▶ **How to complete this task**: Reproduce exactly, and only, the lines below from the one containing "ATOM 233 O O" through the one containing "ATOM 244 C C".

▶ **Provided records**:
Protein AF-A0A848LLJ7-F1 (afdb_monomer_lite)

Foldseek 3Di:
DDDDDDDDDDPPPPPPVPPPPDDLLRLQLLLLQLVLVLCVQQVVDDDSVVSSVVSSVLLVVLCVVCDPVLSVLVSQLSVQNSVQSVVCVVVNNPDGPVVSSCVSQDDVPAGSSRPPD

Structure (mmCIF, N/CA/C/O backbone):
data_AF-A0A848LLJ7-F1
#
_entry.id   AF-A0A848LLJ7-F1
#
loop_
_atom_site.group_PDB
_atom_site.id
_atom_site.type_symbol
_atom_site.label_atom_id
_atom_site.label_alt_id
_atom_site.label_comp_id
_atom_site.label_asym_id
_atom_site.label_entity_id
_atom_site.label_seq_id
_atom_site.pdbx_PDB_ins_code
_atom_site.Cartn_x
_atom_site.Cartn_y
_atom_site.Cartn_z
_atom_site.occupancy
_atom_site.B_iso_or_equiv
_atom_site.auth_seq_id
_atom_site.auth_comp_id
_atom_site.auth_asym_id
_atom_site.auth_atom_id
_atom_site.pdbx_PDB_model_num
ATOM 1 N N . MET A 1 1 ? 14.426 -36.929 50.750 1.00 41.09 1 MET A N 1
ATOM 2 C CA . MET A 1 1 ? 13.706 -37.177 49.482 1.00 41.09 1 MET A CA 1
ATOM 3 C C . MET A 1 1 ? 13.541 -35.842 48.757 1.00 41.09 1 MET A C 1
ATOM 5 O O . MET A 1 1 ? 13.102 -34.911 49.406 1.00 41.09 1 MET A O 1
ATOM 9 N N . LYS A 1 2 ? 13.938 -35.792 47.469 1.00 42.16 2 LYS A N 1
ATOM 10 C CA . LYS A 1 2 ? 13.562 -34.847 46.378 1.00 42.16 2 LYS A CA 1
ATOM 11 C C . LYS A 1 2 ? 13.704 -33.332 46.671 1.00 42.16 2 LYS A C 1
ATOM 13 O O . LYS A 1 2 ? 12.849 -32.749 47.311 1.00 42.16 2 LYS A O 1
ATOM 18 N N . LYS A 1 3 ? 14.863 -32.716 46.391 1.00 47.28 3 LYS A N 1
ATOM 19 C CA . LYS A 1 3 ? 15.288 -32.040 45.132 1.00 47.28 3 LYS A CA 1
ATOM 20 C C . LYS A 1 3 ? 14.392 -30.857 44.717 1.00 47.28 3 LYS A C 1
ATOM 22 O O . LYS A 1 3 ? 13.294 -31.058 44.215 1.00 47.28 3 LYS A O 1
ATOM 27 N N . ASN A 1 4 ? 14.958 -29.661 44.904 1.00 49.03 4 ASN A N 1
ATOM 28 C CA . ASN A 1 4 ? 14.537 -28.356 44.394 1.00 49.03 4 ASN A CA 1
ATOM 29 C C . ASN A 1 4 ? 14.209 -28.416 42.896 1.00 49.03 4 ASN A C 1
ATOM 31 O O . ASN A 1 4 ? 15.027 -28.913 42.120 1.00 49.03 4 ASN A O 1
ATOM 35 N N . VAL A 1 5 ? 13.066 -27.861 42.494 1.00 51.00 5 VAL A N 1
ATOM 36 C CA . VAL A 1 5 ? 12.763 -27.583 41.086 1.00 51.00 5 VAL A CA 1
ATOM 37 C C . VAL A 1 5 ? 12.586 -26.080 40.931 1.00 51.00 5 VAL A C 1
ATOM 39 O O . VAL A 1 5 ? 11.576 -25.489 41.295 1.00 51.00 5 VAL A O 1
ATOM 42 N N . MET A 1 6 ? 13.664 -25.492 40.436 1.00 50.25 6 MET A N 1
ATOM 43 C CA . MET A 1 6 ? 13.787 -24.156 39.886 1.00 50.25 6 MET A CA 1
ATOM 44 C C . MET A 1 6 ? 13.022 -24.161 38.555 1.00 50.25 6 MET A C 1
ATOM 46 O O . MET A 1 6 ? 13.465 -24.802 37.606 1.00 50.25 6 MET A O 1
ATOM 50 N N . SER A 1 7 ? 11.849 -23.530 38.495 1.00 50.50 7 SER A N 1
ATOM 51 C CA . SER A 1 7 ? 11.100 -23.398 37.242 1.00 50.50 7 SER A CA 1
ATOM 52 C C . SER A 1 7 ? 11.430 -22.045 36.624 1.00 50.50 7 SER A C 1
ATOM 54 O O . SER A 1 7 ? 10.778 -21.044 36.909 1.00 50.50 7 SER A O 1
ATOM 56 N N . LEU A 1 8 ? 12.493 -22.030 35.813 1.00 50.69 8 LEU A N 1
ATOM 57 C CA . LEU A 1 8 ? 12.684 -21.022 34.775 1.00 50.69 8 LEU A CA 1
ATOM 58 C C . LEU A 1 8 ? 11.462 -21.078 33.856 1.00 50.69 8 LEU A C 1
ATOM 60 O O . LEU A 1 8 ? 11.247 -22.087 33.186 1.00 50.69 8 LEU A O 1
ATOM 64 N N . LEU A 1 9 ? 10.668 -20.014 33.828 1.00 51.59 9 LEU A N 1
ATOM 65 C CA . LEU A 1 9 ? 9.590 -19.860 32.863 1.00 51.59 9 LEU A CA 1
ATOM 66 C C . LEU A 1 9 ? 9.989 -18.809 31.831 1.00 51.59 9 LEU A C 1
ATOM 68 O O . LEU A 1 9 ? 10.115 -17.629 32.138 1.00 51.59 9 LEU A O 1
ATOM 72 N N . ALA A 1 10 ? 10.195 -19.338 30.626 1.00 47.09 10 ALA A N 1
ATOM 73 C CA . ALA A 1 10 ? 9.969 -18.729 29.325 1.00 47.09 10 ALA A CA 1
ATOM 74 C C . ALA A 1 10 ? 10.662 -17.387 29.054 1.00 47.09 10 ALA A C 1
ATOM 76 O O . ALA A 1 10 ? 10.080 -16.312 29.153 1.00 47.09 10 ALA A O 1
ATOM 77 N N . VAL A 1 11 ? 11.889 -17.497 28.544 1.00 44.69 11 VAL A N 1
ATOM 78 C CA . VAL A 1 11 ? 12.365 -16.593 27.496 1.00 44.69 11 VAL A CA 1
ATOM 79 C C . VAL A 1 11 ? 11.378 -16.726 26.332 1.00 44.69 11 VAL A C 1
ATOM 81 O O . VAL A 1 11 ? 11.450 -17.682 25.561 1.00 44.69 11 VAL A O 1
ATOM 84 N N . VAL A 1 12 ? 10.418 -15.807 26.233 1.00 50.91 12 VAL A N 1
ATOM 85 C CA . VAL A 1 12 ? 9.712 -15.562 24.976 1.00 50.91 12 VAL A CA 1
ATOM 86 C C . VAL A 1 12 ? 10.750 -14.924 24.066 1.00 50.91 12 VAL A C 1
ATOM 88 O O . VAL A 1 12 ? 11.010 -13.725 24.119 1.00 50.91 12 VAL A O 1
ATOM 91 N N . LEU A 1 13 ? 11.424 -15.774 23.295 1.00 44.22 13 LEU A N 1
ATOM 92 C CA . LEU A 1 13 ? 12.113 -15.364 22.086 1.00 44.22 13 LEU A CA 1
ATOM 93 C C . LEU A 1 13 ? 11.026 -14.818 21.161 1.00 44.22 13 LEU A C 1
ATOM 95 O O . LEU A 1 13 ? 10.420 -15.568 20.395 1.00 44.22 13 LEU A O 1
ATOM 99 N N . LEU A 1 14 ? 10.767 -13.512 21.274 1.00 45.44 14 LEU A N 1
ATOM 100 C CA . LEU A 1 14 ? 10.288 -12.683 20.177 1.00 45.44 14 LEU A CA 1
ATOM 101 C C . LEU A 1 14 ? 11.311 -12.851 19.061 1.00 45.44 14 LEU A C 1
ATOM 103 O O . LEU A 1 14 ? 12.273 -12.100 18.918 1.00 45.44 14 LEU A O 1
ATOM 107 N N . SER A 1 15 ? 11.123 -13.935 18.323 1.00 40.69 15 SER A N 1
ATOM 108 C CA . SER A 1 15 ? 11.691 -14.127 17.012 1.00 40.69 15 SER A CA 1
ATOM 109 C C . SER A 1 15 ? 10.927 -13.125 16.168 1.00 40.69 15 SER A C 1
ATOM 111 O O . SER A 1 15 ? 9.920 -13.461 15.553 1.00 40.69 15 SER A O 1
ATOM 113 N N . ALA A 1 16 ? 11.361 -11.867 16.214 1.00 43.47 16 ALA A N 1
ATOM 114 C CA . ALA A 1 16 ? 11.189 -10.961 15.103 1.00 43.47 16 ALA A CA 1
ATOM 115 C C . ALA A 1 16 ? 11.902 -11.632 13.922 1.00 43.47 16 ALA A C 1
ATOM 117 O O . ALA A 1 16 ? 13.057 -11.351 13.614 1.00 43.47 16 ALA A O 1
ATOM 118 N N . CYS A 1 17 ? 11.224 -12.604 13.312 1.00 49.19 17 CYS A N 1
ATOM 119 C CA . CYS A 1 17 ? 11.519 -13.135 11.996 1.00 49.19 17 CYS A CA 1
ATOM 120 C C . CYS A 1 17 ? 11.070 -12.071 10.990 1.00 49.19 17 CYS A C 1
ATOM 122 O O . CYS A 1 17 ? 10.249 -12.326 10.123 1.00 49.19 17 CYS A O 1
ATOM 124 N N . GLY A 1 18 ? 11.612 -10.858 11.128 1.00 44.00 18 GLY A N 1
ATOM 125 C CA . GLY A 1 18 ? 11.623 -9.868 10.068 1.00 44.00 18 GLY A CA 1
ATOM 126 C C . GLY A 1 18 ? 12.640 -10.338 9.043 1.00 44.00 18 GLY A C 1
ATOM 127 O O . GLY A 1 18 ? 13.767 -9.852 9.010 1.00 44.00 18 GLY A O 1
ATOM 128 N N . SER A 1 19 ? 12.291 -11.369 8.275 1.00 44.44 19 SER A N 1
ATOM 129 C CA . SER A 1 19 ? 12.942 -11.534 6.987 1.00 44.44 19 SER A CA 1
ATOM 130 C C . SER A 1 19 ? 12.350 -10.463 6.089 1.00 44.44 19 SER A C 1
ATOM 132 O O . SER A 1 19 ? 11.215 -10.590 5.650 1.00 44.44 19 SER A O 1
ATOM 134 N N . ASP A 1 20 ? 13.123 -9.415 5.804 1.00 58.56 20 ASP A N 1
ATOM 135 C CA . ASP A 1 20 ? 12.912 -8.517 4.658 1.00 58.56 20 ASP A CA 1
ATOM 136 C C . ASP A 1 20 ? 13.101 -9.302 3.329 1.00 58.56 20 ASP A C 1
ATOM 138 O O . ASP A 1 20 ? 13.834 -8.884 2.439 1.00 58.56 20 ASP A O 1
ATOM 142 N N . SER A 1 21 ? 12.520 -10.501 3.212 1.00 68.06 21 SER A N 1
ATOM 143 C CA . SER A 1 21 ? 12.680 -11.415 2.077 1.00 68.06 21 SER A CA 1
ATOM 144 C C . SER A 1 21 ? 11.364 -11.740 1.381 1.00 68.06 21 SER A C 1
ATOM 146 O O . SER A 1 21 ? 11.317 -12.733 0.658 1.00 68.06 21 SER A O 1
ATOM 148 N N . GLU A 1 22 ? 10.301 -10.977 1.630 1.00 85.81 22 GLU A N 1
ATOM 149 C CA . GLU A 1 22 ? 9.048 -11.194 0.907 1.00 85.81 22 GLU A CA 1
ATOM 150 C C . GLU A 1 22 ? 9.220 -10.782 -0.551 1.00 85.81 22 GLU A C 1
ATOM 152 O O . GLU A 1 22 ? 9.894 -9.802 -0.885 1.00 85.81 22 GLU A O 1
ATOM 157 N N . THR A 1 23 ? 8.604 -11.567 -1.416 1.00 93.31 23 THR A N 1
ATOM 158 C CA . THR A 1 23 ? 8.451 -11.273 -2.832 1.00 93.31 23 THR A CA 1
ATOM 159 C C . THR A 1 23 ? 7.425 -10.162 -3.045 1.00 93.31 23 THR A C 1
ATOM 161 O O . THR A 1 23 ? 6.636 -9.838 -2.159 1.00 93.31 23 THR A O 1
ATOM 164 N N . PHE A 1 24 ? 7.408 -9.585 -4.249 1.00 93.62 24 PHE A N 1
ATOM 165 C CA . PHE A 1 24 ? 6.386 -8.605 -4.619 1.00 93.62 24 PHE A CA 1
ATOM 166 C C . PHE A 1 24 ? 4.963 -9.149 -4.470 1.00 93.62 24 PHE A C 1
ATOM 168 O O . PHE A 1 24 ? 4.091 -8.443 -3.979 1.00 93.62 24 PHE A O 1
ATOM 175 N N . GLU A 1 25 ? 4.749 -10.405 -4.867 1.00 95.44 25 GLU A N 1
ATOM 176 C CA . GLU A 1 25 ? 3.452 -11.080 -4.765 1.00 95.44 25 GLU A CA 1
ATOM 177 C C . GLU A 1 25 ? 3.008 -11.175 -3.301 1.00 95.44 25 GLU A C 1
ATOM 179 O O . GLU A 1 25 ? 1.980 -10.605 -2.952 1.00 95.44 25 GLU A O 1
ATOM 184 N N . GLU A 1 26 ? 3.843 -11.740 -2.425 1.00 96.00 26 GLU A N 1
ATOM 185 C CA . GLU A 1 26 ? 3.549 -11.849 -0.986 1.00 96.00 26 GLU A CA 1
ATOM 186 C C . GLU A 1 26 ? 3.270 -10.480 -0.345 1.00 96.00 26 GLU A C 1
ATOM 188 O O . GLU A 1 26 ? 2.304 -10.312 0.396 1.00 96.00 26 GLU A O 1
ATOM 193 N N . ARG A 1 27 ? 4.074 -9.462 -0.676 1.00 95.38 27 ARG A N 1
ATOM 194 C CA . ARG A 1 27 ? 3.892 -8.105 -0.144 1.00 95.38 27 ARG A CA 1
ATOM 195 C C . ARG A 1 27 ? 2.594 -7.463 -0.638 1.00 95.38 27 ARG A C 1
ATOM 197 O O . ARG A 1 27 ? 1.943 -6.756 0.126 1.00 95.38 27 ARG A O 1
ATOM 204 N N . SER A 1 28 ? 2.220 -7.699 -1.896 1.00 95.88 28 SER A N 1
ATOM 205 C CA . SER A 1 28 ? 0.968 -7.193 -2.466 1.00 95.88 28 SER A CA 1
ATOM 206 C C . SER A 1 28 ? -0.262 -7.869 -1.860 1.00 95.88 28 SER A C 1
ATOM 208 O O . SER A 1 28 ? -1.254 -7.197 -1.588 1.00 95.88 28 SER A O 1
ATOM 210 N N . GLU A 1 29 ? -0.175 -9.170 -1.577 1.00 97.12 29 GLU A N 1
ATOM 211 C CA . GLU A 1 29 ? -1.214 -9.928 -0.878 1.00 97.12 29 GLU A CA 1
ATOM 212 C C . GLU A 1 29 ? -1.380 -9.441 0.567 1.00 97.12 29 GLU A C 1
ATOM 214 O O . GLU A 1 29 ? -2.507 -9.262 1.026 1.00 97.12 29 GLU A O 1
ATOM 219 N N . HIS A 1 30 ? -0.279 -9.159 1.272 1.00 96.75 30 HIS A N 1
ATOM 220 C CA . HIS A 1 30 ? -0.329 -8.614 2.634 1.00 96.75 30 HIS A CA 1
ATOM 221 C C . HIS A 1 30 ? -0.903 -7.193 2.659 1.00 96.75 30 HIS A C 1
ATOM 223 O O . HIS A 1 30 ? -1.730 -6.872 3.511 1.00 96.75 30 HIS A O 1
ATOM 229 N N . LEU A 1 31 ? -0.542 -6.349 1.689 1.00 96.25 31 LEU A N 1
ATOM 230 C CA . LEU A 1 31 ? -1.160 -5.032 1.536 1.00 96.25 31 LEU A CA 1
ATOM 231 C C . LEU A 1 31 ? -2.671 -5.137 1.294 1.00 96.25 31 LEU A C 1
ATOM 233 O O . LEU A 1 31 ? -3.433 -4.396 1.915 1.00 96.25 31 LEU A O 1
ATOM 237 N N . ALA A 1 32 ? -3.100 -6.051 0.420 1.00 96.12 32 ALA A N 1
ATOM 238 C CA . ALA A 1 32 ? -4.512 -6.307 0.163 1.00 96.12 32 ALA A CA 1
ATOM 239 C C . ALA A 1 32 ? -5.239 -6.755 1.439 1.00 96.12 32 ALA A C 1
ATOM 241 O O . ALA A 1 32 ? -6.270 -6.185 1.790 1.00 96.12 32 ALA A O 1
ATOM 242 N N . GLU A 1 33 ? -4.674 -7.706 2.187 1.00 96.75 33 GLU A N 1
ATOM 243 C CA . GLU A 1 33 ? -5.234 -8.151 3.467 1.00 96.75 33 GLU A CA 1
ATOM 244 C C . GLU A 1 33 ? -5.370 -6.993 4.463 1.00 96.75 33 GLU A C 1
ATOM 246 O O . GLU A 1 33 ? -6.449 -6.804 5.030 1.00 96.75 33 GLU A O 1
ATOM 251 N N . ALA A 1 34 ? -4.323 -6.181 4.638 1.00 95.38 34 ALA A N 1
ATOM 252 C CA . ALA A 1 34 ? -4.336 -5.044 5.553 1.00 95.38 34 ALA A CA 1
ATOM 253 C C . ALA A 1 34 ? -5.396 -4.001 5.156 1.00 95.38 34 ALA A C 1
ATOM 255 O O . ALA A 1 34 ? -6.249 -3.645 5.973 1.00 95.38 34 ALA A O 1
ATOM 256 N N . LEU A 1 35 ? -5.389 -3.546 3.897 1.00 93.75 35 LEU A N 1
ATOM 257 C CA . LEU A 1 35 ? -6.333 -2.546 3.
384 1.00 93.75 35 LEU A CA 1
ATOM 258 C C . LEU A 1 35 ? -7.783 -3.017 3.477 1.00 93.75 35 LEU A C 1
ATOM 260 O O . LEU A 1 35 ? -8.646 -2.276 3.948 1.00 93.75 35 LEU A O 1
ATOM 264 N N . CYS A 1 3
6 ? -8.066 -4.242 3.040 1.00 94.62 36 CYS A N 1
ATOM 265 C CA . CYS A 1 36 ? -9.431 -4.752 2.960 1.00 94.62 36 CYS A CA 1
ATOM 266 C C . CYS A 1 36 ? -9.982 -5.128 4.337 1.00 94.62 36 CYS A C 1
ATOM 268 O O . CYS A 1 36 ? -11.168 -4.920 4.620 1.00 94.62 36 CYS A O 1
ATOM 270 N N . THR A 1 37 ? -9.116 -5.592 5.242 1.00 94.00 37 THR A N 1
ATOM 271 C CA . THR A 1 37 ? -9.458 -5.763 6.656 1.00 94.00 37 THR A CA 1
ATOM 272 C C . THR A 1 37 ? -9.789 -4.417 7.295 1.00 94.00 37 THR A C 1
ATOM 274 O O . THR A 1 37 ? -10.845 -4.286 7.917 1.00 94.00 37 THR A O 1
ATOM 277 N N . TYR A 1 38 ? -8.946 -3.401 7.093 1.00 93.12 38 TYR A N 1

▶ **Task answer**:
ATOM 233 O O . LEU A 1 31 ? -3.433 -4.396 1.915 1.00 96.25 31 LEU A O 1
ATOM 237 N N . ALA A 1 32 ? -3.100 -6.051 0.420 1.00 96.12 32 ALA A N 1
ATOM 238 C CA . ALA A 1 32 ? -4.512 -6.307 0.163 1.00 96.12 32 ALA A CA 1
ATOM 239 C C . ALA A 1 32 ? -5.239 -6.755 1.439 1.00 96.12 32 ALA A C 1
ATOM 241 O O . ALA A 1 32 ? -6.270 -6.185 1.790 1.00 96.12 32 ALA A O 1
ATOM 242 N N . GLU A 1 33 ? -4.674 -7.706 2.187 1.00 96.75 33 GLU A N 1
ATOM 243 C CA . GLU A 1 33 ? -5.234 -8.151 3.467 1.00 96.75 33 GLU A CA 1
ATOM 244 C C . GLU A 1 33 ? -5.370 -6.993 4.463 1.00 96.75 33 GLU A C 1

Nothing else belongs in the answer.